While Asafa Powell and Christophe Lemaitre were here in the sunshine of the Italian capital yesterday getting ready for a shot at the comeback kid Usain Bolt in the Golden Gala IAAF Diamond League meeting in the Stadio Olimpico tonight, Dwain Chambers was in Brazil preparing for an outing on the second-class track circuit.

The British sprinter races against the clock in Rio de Janeiro in the early hours tonight rather than against Bolt in Rome because the directors of Europe's showpiece meetings have a policy barring athletes who have served two-year drug suspensions.

Still, when an exception to the voluntary code of the Euro Meetings group came to light yesterday, Chambers found Powell, the former 100m world record holder, and Lemaitre, the European 100m and 200m champion, backing his case for a return.

Steve Mullings, who leads the world rankings at 100m with a time of 9.89sec, has been named as one of Bolt's opponents in the 100m at the Golden Spike, a Euro Meetings event, in the Czech Republic next Tuesday. In 2004, he tested positive for excessive levels of testosterone and was banned for two years by the International Association of Athletics Federations.

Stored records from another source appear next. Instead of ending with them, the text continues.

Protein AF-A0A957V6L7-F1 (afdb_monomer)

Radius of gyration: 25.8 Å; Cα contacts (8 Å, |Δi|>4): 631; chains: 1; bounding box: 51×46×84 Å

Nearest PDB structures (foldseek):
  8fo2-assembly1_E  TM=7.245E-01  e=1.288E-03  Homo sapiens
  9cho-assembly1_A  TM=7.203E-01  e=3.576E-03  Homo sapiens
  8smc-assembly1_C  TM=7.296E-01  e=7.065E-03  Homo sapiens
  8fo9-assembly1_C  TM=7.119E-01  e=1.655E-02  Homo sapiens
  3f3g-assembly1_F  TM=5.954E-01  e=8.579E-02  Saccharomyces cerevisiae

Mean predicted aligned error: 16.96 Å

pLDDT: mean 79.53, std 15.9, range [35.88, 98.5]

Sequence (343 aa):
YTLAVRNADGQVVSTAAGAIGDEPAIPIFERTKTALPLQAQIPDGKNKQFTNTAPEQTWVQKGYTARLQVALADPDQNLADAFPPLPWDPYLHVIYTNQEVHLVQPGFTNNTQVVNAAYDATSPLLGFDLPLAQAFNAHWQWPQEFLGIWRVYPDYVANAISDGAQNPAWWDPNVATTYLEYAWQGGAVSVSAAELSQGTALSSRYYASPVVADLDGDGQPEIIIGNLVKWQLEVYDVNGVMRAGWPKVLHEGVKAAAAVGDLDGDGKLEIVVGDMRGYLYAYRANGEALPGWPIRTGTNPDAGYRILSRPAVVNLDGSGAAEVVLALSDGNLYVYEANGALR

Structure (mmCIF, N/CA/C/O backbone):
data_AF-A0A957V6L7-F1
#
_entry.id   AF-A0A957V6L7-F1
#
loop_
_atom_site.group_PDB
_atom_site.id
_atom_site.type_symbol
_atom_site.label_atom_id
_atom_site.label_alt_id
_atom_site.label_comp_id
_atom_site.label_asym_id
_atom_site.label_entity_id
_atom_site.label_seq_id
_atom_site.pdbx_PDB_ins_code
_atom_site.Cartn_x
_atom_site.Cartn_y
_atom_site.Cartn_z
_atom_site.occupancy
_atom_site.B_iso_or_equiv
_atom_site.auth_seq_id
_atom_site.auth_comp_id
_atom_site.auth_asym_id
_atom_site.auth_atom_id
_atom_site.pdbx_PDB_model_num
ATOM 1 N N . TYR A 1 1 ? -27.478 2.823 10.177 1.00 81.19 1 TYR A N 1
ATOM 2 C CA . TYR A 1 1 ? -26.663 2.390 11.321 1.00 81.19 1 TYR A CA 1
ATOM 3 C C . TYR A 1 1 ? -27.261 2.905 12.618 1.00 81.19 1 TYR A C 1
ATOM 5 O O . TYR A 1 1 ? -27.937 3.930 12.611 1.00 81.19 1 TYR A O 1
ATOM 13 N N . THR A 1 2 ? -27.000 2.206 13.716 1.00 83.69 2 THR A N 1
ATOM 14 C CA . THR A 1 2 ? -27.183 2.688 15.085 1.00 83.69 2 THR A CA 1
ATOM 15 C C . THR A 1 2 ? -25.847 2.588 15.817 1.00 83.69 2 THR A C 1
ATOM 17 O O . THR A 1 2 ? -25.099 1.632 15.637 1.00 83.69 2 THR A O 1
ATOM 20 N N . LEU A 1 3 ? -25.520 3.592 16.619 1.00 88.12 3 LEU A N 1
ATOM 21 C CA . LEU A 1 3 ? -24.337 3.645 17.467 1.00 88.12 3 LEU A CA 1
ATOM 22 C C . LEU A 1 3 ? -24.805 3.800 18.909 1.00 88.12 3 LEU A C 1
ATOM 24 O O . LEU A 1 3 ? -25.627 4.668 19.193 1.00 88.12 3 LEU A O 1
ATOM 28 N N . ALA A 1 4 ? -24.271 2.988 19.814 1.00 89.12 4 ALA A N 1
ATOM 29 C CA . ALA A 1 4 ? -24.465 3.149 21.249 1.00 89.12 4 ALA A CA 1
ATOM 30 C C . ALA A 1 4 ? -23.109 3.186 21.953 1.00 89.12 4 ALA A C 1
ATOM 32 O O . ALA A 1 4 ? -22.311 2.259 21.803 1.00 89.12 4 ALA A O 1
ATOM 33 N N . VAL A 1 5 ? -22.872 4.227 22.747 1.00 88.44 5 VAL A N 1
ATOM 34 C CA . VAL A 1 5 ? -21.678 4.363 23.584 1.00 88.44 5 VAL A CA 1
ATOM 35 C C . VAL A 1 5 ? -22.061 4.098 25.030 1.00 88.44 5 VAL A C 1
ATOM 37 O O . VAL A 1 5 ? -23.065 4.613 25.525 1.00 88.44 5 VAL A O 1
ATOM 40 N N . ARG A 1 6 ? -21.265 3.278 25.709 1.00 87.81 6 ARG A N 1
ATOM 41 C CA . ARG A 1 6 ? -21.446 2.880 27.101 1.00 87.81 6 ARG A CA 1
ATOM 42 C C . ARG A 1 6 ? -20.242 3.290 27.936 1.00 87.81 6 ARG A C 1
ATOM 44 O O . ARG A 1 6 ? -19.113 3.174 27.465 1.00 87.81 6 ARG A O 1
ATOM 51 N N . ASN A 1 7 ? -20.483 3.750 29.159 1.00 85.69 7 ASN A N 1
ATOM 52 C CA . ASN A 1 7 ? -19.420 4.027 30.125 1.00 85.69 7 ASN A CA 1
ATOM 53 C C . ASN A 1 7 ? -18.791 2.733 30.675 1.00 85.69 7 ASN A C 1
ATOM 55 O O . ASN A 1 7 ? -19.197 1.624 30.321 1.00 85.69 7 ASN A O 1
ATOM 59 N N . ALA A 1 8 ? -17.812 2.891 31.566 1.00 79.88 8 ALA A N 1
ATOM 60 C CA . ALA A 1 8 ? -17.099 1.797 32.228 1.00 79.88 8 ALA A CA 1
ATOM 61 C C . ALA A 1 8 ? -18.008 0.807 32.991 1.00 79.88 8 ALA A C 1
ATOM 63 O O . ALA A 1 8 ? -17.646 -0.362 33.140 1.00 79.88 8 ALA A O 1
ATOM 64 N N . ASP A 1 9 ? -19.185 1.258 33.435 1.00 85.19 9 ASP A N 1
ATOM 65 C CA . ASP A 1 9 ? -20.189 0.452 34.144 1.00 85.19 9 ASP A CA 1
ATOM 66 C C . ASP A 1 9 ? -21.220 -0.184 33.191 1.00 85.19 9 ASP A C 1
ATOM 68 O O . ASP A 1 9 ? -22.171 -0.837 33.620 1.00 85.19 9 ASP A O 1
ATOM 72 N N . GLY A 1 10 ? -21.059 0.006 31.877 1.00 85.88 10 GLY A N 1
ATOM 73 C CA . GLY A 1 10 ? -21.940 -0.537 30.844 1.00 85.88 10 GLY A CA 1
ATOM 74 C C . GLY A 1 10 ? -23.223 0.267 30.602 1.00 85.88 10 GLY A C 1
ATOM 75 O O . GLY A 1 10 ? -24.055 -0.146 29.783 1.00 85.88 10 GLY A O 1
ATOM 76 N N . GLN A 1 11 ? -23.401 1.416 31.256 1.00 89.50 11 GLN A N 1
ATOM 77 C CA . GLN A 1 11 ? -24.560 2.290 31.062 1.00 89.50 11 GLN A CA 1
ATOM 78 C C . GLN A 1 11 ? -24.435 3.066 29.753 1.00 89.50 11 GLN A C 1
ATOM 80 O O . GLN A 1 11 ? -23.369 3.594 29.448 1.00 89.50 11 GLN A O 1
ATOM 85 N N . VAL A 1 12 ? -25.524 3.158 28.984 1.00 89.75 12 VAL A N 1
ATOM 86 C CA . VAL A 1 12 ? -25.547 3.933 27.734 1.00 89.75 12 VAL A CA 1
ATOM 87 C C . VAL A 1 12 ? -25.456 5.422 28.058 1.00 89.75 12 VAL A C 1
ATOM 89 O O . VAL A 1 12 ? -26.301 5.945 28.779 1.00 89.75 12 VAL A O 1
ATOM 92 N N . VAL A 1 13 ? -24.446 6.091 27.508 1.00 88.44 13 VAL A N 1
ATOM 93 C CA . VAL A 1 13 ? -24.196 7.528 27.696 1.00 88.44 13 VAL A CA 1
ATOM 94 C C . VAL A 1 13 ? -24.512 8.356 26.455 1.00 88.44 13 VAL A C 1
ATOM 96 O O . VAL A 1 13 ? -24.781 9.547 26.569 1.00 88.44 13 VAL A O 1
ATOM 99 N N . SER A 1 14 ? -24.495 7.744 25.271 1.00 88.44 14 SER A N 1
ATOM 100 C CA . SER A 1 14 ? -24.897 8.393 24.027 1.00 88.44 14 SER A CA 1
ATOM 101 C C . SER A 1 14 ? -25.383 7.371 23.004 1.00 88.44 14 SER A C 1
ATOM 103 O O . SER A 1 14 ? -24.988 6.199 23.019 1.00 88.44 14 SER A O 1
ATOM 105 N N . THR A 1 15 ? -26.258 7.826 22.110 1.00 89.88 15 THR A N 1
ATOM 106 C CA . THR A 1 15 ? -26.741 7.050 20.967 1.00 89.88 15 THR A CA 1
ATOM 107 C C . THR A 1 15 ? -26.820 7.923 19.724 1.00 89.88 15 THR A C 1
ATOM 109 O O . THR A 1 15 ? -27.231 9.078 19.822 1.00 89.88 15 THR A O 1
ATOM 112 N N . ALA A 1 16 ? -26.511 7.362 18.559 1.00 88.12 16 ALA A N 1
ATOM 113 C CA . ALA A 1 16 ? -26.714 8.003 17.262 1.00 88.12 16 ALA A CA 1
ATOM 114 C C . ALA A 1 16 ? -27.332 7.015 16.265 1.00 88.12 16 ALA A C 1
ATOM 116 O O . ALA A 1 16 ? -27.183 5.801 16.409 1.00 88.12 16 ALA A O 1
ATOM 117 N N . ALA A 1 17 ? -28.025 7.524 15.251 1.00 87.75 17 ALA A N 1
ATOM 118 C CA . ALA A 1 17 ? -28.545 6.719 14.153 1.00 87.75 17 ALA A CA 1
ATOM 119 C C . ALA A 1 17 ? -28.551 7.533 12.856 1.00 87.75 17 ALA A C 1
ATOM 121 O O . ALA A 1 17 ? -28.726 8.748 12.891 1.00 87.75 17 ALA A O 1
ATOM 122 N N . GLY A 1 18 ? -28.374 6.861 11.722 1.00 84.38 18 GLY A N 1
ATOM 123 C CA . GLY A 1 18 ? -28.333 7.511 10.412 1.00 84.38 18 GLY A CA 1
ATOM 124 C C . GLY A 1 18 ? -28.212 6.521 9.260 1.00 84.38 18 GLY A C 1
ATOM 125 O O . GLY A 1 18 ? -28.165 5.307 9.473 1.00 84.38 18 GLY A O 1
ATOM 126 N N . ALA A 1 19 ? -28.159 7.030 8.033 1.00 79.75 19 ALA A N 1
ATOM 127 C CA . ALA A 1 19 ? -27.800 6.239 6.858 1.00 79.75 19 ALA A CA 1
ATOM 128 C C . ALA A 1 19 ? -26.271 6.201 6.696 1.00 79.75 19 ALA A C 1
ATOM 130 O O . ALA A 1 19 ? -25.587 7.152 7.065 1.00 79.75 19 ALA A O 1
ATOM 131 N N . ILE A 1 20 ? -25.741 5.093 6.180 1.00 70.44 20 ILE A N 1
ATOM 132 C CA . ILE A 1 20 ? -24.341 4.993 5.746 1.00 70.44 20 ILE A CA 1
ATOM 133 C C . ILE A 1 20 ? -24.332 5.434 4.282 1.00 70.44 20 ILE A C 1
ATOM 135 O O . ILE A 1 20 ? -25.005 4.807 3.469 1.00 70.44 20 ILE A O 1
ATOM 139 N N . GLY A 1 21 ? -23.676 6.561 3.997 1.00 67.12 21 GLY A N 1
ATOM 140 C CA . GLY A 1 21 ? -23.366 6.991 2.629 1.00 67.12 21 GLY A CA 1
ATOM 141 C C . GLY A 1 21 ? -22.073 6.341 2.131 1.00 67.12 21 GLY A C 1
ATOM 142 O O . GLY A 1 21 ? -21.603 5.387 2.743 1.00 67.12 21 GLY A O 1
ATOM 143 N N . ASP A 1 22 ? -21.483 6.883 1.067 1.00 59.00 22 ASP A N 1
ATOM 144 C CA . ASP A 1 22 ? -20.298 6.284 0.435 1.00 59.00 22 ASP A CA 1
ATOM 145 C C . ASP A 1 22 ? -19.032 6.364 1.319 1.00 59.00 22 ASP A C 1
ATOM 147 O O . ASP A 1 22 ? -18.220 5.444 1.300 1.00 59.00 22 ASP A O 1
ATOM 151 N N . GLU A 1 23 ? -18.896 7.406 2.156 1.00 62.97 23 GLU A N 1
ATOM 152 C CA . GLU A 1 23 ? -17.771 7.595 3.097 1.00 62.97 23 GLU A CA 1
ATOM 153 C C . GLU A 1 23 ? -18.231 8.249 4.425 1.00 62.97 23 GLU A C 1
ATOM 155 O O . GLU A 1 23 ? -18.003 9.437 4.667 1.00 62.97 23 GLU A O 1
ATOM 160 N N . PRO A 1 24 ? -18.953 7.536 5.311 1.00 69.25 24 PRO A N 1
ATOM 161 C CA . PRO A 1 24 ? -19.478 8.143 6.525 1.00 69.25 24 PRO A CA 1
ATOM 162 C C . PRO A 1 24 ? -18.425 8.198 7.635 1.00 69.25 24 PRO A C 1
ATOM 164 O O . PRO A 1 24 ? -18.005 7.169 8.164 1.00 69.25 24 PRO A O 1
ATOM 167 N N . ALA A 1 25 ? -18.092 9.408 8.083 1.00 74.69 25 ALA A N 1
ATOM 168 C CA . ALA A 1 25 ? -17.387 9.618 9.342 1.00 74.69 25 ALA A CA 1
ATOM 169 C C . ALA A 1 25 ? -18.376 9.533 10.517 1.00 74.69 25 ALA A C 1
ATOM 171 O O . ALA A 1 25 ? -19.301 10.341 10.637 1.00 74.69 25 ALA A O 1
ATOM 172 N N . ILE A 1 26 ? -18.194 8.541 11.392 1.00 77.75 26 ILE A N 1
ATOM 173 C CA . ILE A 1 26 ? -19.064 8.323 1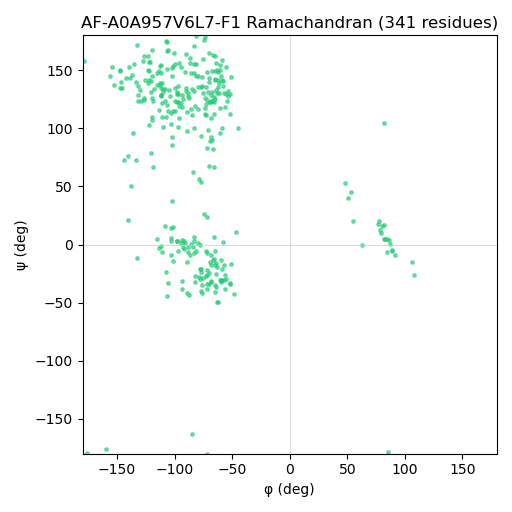2.554 1.00 77.75 26 ILE A CA 1
ATOM 174 C C . ILE A 1 26 ? -18.282 8.675 13.828 1.00 77.75 26 ILE A C 1
ATOM 176 O O . ILE A 1 26 ? -17.491 7.854 14.299 1.00 77.75 26 ILE A O 1
ATOM 180 N N . PRO A 1 27 ? -18.493 9.866 14.424 1.00 78.38 27 PRO A N 1
ATOM 181 C CA . PRO A 1 27 ? -17.792 10.247 15.641 1.00 78.38 27 PRO A CA 1
ATOM 182 C C . PRO A 1 27 ? -18.243 9.363 16.807 1.00 78.38 27 PRO A C 1
ATOM 184 O O . PRO A 1 27 ? -19.428 9.289 17.137 1.00 78.38 27 PRO A O 1
ATOM 187 N N . ILE A 1 28 ? -17.283 8.693 17.444 1.00 78.75 28 ILE A N 1
ATOM 188 C CA . ILE A 1 28 ? -17.544 7.819 18.595 1.00 78.75 28 ILE A CA 1
ATOM 189 C C . ILE A 1 28 ? -17.516 8.620 19.902 1.00 78.75 28 ILE A C 1
ATOM 191 O O . ILE A 1 28 ? -18.384 8.463 20.761 1.00 78.75 28 ILE A O 1
ATOM 195 N N . PHE A 1 29 ? -16.536 9.511 20.039 1.00 76.19 29 PHE A N 1
ATOM 196 C CA . PHE A 1 29 ? -16.390 10.415 21.173 1.00 76.19 29 PHE A CA 1
ATOM 197 C C . PHE A 1 29 ? -16.108 11.820 20.654 1.00 76.19 29 PHE A C 1
ATOM 199 O O . PHE A 1 29 ? -15.305 11.983 19.743 1.00 76.19 29 PHE A O 1
ATOM 206 N N . GLU A 1 30 ? -16.708 12.840 21.272 1.00 69.12 30 GLU A N 1
ATOM 207 C CA . GLU A 1 30 ? -16.350 14.236 20.978 1.00 69.12 30 GLU A CA 1
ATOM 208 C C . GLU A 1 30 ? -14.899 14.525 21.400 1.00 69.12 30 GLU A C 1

Chambers, who clocked 10.01sec in Sao Paulo last weekend, tested positive for a cocktail of outlawed substances in 2003 and was also banned for two years. After serving his suspension, he ran in a Euro Meetings production in 2006, the British Grand Prix, but then found himself barred from the continent's premier one-day events two years later.

Powell, a training partner of Mullings, told The Independent: "I think from day one Dwain's thing was a bit too harsh – to come back and not be able to compete in the European meets. I was saying, 'What's the sense of that?'

"Dwain was a popular person at the time. He had been on the European circuit competing for years. Steve was in college and no one really knew who he was. There wasn't a big story about it. I think the meet directors in Europe took Dwain's case a bit more seriously because he was competing in their meets. I think they took it very hard that he wasn't competing fairly."

Lemaitre, the French sprinter who beat Chambers to the 100m title at the European Championships in Barcelona last summer, said that he would be happy to see the 32-year-old Londoner competing on the Euro Meetings circuit. "Anyone who has been found guilty of doping made a mistake and they paid a price with their suspension," he said. "If they have changed their behaviour and have good intentions, then I have no problem running against them."

The unwritten Euro Meetings rule has been flouted before. Indeed, Mullings raced in the Golden Gala here in 2009 and also in the Weltkasse in Zurich that summer. Maurren Maggi, the Olympic long jump champion from Brazil, and Vania Stambolova, the Bulgarian who won the European 400m title in 2006, have also been allowed to compete in Euro Meetings events. Both have served two-year drugs bans.

At the time Laurent Boquillet, director of the Paris event, pledged to break with his Euro Meetings colleagues and invite Chambers to his meeting this year. "Everything goes on Dwain because he wrote a book and was honest about what he did," Boquillet said. "The IAAF has a rule which says two years' suspension. Why add a different penalty? Why punish one man?"